◆ **Material for this task**:

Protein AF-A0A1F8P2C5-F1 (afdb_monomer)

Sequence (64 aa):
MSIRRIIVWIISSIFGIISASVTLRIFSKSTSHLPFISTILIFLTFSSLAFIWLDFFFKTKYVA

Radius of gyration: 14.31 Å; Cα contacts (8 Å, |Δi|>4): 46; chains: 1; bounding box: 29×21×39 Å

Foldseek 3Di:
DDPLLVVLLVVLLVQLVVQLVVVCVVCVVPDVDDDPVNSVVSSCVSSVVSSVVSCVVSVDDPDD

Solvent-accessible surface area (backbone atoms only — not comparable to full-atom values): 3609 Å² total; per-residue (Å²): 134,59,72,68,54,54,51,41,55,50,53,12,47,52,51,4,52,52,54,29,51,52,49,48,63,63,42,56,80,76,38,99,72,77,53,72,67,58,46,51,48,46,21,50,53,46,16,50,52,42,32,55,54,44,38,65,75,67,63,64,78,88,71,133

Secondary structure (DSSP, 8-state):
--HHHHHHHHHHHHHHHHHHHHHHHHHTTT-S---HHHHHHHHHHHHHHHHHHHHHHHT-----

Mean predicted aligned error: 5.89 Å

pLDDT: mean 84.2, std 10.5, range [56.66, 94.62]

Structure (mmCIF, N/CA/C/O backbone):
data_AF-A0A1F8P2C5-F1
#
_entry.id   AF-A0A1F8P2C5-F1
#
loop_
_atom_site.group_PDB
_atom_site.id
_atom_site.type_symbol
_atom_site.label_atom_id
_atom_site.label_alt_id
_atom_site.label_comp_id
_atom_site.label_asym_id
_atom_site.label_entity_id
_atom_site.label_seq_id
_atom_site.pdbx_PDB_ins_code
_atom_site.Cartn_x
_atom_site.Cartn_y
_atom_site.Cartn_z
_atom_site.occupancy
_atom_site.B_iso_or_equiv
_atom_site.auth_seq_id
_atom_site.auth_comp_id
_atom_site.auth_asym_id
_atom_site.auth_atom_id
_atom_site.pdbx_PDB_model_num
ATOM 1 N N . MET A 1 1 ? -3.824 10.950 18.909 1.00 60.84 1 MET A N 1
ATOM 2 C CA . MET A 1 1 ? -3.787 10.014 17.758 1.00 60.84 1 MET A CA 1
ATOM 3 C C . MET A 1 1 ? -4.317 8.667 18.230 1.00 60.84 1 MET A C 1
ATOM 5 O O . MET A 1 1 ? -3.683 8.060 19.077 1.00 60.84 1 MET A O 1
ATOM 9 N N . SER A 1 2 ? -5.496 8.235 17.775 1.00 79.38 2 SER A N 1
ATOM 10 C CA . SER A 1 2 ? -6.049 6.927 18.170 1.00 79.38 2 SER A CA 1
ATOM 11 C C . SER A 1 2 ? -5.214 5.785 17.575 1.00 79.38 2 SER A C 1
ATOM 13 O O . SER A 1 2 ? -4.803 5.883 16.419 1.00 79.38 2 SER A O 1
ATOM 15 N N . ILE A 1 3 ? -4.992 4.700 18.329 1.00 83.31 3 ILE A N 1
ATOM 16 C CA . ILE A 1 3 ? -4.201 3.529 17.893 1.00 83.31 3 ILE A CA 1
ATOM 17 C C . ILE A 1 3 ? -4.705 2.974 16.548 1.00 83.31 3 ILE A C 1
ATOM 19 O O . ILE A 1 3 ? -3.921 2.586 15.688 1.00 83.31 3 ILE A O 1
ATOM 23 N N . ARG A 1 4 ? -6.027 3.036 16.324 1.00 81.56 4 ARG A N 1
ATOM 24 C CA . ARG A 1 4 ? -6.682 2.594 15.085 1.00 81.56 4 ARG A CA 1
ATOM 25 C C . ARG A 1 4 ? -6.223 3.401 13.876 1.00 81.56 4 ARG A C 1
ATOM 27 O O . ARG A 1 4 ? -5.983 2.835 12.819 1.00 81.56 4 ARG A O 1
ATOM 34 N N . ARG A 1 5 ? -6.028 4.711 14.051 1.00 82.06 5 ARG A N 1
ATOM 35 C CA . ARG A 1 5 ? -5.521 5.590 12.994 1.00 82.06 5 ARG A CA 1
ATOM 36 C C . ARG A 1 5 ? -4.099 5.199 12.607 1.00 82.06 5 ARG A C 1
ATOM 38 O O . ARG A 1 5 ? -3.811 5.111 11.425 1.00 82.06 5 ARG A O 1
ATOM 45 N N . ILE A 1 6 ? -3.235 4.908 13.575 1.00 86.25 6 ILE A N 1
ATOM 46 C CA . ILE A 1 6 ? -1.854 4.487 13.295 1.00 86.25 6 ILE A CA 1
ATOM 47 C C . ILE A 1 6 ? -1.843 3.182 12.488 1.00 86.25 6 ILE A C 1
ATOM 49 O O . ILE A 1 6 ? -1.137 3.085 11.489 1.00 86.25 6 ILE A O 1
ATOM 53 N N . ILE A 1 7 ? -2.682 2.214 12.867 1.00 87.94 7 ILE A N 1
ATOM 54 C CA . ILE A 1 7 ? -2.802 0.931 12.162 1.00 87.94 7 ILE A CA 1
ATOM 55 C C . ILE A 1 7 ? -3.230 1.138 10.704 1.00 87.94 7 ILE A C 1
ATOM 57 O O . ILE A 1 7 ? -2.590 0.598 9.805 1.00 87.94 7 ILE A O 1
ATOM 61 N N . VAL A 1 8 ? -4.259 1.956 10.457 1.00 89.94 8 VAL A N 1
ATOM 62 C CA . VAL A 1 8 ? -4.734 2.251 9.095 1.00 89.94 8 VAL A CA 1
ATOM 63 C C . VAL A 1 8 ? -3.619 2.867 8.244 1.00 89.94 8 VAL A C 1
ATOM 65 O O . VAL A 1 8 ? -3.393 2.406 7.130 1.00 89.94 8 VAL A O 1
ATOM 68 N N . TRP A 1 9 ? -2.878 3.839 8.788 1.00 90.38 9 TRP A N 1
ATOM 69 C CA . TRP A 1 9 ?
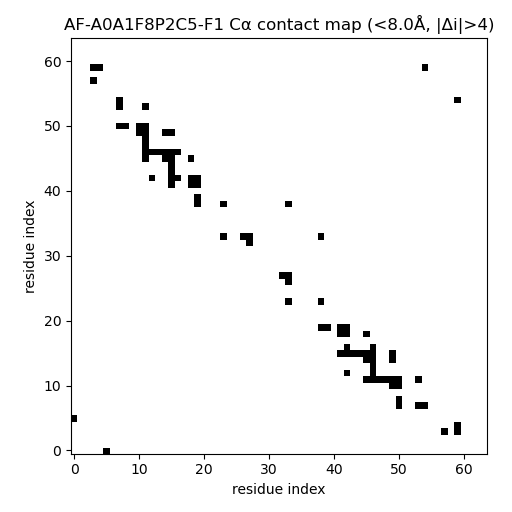 -1.760 4.492 8.092 1.00 90.38 9 TRP A CA 1
ATOM 70 C C . TRP A 1 9 ? -0.620 3.522 7.750 1.00 90.38 9 TRP A C 1
ATOM 72 O O
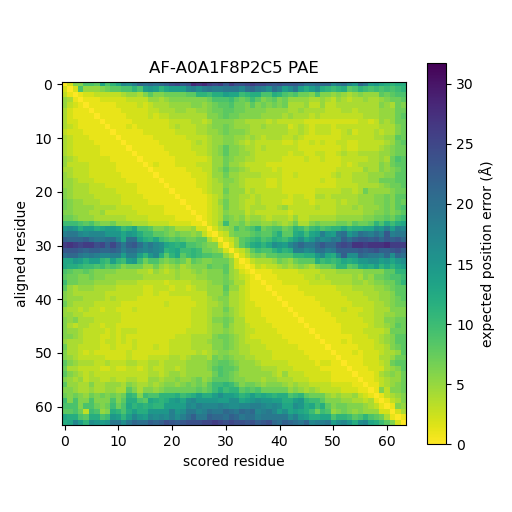 . TRP A 1 9 ? -0.045 3.591 6.661 1.00 90.38 9 TRP A O 1
ATOM 82 N N . ILE A 1 10 ? -0.280 2.618 8.673 1.00 92.81 10 ILE A N 1
ATOM 83 C CA . ILE A 1 10 ? 0.785 1.630 8.465 1.00 92.81 10 ILE A CA 1
ATOM 84 C C . ILE A 1 10 ? 0.369 0.632 7.382 1.00 92.81 10 ILE A C 1
ATOM 86 O O . ILE A 1 10 ? 1.116 0.419 6.429 1.00 92.81 10 ILE A O 1
ATOM 90 N N . ILE A 1 11 ? -0.830 0.053 7.490 1.00 93.06 11 ILE A N 1
ATOM 91 C CA . ILE A 1 11 ? -1.309 -0.956 6.536 1.00 93.06 11 ILE A CA 1
ATOM 92 C C . ILE A 1 11 ? -1.460 -0.346 5.139 1.00 93.06 11 ILE A C 1
ATOM 94 O O . ILE A 1 11 ? -1.031 -0.959 4.161 1.00 93.06 11 ILE A O 1
ATOM 98 N N . SER A 1 12 ? -2.008 0.869 5.030 1.00 92.62 12 SER A N 1
ATOM 99 C CA . SER A 1 12 ? -2.163 1.541 3.737 1.00 92.62 12 SER A CA 1
ATOM 100 C C . SER A 1 12 ? -0.814 1.824 3.073 1.00 92.62 12 SER A C 1
ATOM 102 O O . SER A 1 12 ? -0.661 1.602 1.874 1.00 92.62 12 SER A O 1
ATOM 104 N N . SER A 1 13 ? 0.188 2.242 3.853 1.00 91.50 13 SER A N 1
ATOM 105 C CA . SER A 1 13 ? 1.544 2.482 3.343 1.00 91.50 13 SER A CA 1
ATOM 106 C C . SER A 1 13 ? 2.221 1.186 2.888 1.00 91.50 13 SER A C 1
ATOM 108 O O . SER A 1 13 ? 2.830 1.149 1.821 1.00 91.50 13 SER A O 1
ATOM 110 N N . ILE A 1 14 ? 2.078 0.094 3.649 1.00 94.25 14 ILE A N 1
ATOM 111 C CA . ILE A 1 14 ? 2.600 -1.226 3.259 1.00 94.25 14 ILE A CA 1
ATOM 112 C C . ILE A 1 14 ? 1.964 -1.683 1.942 1.00 94.25 14 ILE A C 1
ATOM 114 O O . ILE A 1 14 ? 2.671 -2.125 1.035 1.00 94.25 14 ILE A O 1
ATOM 118 N N . PHE A 1 15 ? 0.646 -1.528 1.804 1.00 93.94 15 PHE A N 1
ATOM 119 C CA . PHE A 1 15 ? -0.067 -1.877 0.577 1.00 93.94 15 PHE A CA 1
ATOM 120 C C . PHE A 1 15 ? 0.448 -1.083 -0.632 1.00 93.94 15 PHE A C 1
ATOM 122 O O . PHE A 1 15 ? 0.739 -1.660 -1.684 1.00 93.94 15 PHE A O 1
ATOM 129 N N . GLY A 1 16 ? 0.652 0.226 -0.466 1.00 91.75 16 GLY A N 1
ATOM 130 C CA . GLY A 1 16 ? 1.272 1.062 -1.487 1.00 91.75 16 GLY A CA 1
ATOM 131 C C . GLY A 1 16 ? 2.660 0.578 -1.894 1.00 91.75 16 GLY A C 1
ATOM 132 O O . GLY A 1 16 ? 2.934 0.457 -3.086 1.00 91.75 16 GLY A O 1
ATOM 133 N N . ILE A 1 17 ? 3.534 0.256 -0.934 1.00 92.94 17 ILE A N 1
ATOM 134 C CA . ILE A 1 17 ? 4.901 -0.220 -1.218 1.00 92.94 17 ILE A CA 1
ATOM 135 C C . ILE A 1 17 ? 4.866 -1.519 -2.029 1.00 92.94 17 ILE A C 1
ATOM 137 O O . ILE A 1 17 ? 5.598 -1.655 -3.014 1.00 92.94 17 ILE A O 1
ATOM 141 N N . ILE A 1 18 ? 3.997 -2.459 -1.649 1.00 94.19 18 ILE A N 1
ATOM 142 C CA . ILE A 1 18 ? 3.840 -3.737 -2.353 1.00 94.19 18 ILE A CA 1
ATOM 143 C C . ILE A 1 18 ? 3.360 -3.489 -3.785 1.00 94.19 18 ILE A C 1
ATOM 145 O O . ILE A 1 18 ? 3.972 -3.990 -4.727 1.00 94.19 18 ILE A O 1
ATOM 149 N N . SER A 1 19 ? 2.317 -2.676 -3.969 1.00 91.69 19 SER A N 1
ATOM 150 C CA . SER A 1 19 ? 1.778 -2.370 -5.301 1.00 91.69 19 SER A CA 1
ATOM 151 C C . SER A 1 19 ? 2.800 -1.677 -6.212 1.00 91.69 19 SER A C 1
ATOM 153 O O . SER A 1 19 ? 2.955 -2.071 -7.370 1.00 91.69 19 SER A O 1
ATOM 155 N N . ALA A 1 20 ? 3.568 -0.715 -5.689 1.00 89.94 20 ALA A N 1
ATOM 156 C CA . ALA A 1 20 ? 4.632 -0.047 -6.430 1.00 89.94 20 ALA A CA 1
ATOM 157 C C . ALA A 1 20 ? 5.752 -1.025 -6.810 1.00 89.94 20 ALA A C 1
ATOM 159 O O . ALA A 1 20 ? 6.197 -1.030 -7.955 1.00 89.94 20 ALA A O 1
ATOM 160 N N . SER A 1 21 ? 6.149 -1.911 -5.893 1.00 89.56 21 SER A N 1
ATOM 161 C CA . SER A 1 21 ? 7.171 -2.939 -6.139 1.00 89.56 21 SER A CA 1
ATOM 162 C C . SER A 1 21 ? 6.734 -3.952 -7.199 1.00 89.56 21 SER A C 1
ATOM 164 O O . SER A 1 21 ? 7.510 -4.307 -8.087 1.00 89.56 21 SER A O 1
ATOM 166 N N . VAL A 1 22 ? 5.477 -4.401 -7.141 1.00 90.12 22 VAL A N 1
ATOM 167 C CA . VAL A 1 22 ? 4.887 -5.307 -8.137 1.0
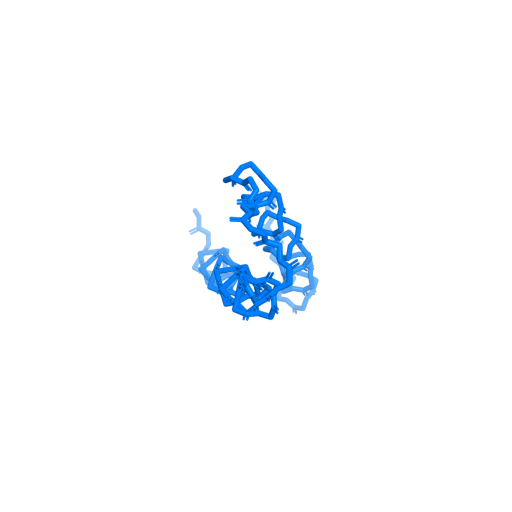0 90.12 22 VAL A CA 1
ATOM 168 C C . VAL A 1 22 ? 4.821 -4.626 -9.500 1.00 90.12 22 VAL A C 1
ATOM 170 O O . VAL A 1 22 ? 5.250 -5.211 -10.493 1.00 90.12 22 VAL A O 1
ATOM 173 N N . THR A 1 23 ? 4.364 -3.375 -9.546 1.00 87.69 23 THR A N 1
ATOM 174 C CA . THR A 1 23 ? 4.296 -2.594 -10.786 1.00 87.69 23 THR A CA 1
ATOM 175 C C . THR A 1 23 ? 5.689 -2.412 -11.382 1.00 87.69 23 THR A C 1
ATOM 177 O O . THR A 1 23 ? 5.907 -2.735 -12.545 1.00 87.69 23 THR A O 1
ATOM 180 N N . LEU A 1 24 ? 6.675 -2.018 -10.573 1.00 87.19 24 LEU A N 1
ATOM 181 C CA . LEU A 1 24 ? 8.067 -1.946 -11.009 1.00 87.19 24 LEU A CA 1
ATOM 182 C C . LEU A 1 24 ? 8.563 -3.277 -11.571 1.00 87.19 24 LEU A C 1
ATOM 184 O O . LEU A 1 24 ? 9.214 -3.279 -12.604 1.00 87.19 24 LEU A O 1
ATOM 188 N N . ARG A 1 25 ? 8.249 -4.413 -10.944
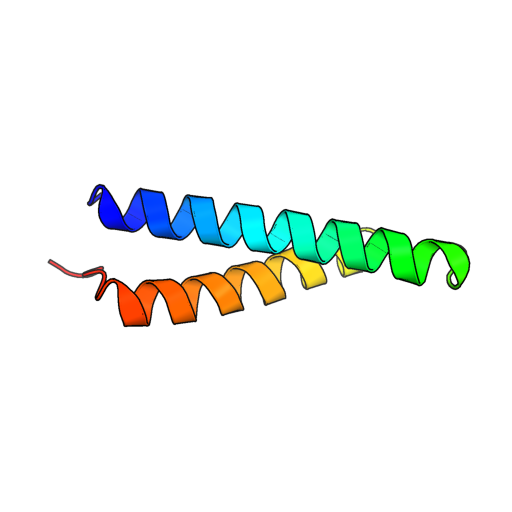 1.00 86.75 25 ARG A N 1
ATOM 189 C CA . ARG A 1 25 ? 8.705 -5.729 -11.415 1.00 86.75 25 ARG A CA 1
ATOM 190 C C . ARG A 1 25 ? 8.043 -6.171 -12.723 1.00 86.75 25 ARG A C 1
ATOM 192 O O . ARG A 1 25 ? 8.685 -6.849 -13.521 1.00 86.75 25 ARG A O 1
ATOM 199 N N . ILE A 1 26 ? 6.774 -5.824 -12.927 1.00 86.81 26 ILE A N 1
ATOM 200 C CA . ILE A 1 26 ? 6.033 -6.140 -14.157 1.00 86.81 26 ILE A CA 1
ATOM 201 C C . ILE A 1 26 ? 6.554 -5.278 -15.308 1.00 86.81 26 ILE A C 1
ATOM 203 O O . ILE A 1 26 ? 6.874 -5.791 -16.379 1.00 86.81 26 ILE A O 1
ATOM 207 N N . PHE A 1 27 ? 6.684 -3.975 -15.071 1.00 81.81 27 PHE A N 1
ATOM 208 C CA . PHE A 1 27 ? 7.018 -3.010 -16.110 1.00 81.81 27 PHE A CA 1
ATOM 209 C C . PHE A 1 27 ? 8.529 -2.809 -16.307 1.00 81.81 27 PHE A C 1
ATOM 211 O O . PHE A 1 27 ? 8.929 -2.337 -17.368 1.00 81.81 27 PHE A O 1
ATOM 218 N N . SER A 1 28 ? 9.399 -3.232 -15.384 1.00
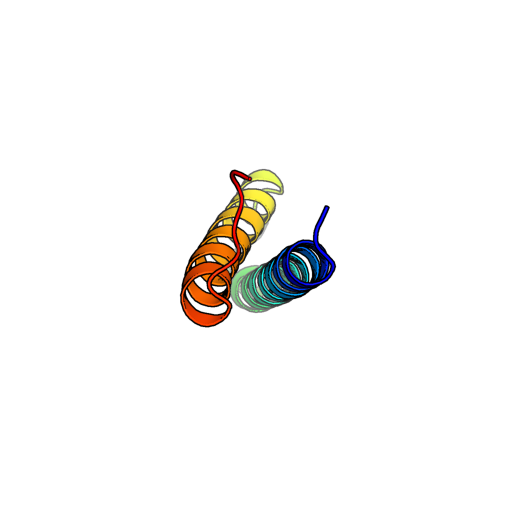 70.25 28 SER A N 1
ATOM 219 C CA . SER A 1 28 ? 10.861 -3.193 -15.585 1.00 70.25 28 SER A CA 1
ATOM 220 C C . SER A 1 28 ? 11.329 -4.058 -16.752 1.00 70.25 28 SER A C 1
ATOM 222 O O . SER A 1 28 ? 12.346 -3.757 -17.365 1.00 70.25 28 SER A O 1
ATOM 224 N N . LYS A 1 29 ? 10.574 -5.108 -17.103 1.00 65.62 29 LYS A N 1
ATOM 225 C CA . LYS A 1 29 ? 10.846 -5.920 -18.296 1.00 65.62 29 LYS A CA 1
ATOM 226 C C . LYS A 1 29 ? 10.465 -5.225 -19.606 1.00 65.62 29 LYS A C 1
ATOM 228 O O . LYS A 1 29 ? 10.966 -5.621 -20.650 1.00 65.62 29 LYS A O 1
ATOM 233 N N . SER A 1 30 ? 9.576 -4.231 -19.559 1.00 64.06 30 SER A N 1
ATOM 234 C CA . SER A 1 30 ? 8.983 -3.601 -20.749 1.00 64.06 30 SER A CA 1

◆ **Problem requirements**:
Your task is to retype the entries verbatim, starting with the line that holds "Structure (mmCIF, N/CA/C/O" and stopping after the line that holds "ATOM 19 O O".

◆ **Completed exercise**:
Structure (mmCIF, N/CA/C/O backbone):
data_AF-A0A1F8P2C5-F1
#
_entry.id   AF-A0A1F8P2C5-F1
#
loop_
_atom_site.group_PDB
_atom_site.id
_atom_site.type_symbol
_atom_site.label_atom_id
_atom_site.label_alt_id
_atom_site.label_comp_id
_atom_site.label_asym_id
_atom_site.label_entity_id
_atom_site.label_seq_id
_atom_site.pdbx_PDB_ins_code
_atom_site.Cartn_x
_atom_site.Cartn_y
_atom_site.Cartn_z
_atom_site.occupancy
_atom_site.B_iso_or_equiv
_atom_site.auth_seq_id
_atom_site.auth_comp_id
_atom_site.auth_asym_id
_atom_site.auth_atom_id
_atom_site.pdbx_PDB_model_num
ATOM 1 N N . MET A 1 1 ? -3.824 10.950 18.909 1.00 60.84 1 MET A N 1
ATOM 2 C CA . MET A 1 1 ? -3.787 10.014 17.758 1.00 60.84 1 MET A CA 1
ATOM 3 C C . MET A 1 1 ? -4.317 8.667 18.230 1.00 60.84 1 MET A C 1
ATOM 5 O O . MET A 1 1 ? -3.683 8.060 19.077 1.00 60.84 1 MET A O 1
ATOM 9 N N . SER A 1 2 ? -5.496 8.235 17.775 1.00 79.38 2 SER A N 1
ATOM 10 C CA . SER A 1 2 ? -6.049 6.927 18.170 1.00 79.38 2 SER A CA 1
ATOM 11 C C . SER A 1 2 ? -5.214 5.785 17.575 1.00 79.38 2 SER A C 1
ATOM 13 O O . SER A 1 2 ? -4.803 5.883 16.419 1.00 79.38 2 SER A O 1
ATOM 15 N N . ILE A 1 3 ? -4.992 4.700 18.329 1.00 83.31 3 ILE A N 1
ATOM 16 C CA . ILE A 1 3 ? -4.201 3.529 17.893 1.00 83.31 3 ILE A CA 1
ATOM 17 C C . ILE A 1 3 ? -4.705 2.974 16.548 1.00 83.31 3 ILE A C 1
ATOM 19 O O . ILE A 1 3 ? -3.921 2.586 15.688 1.00 83.31 3 ILE A O 1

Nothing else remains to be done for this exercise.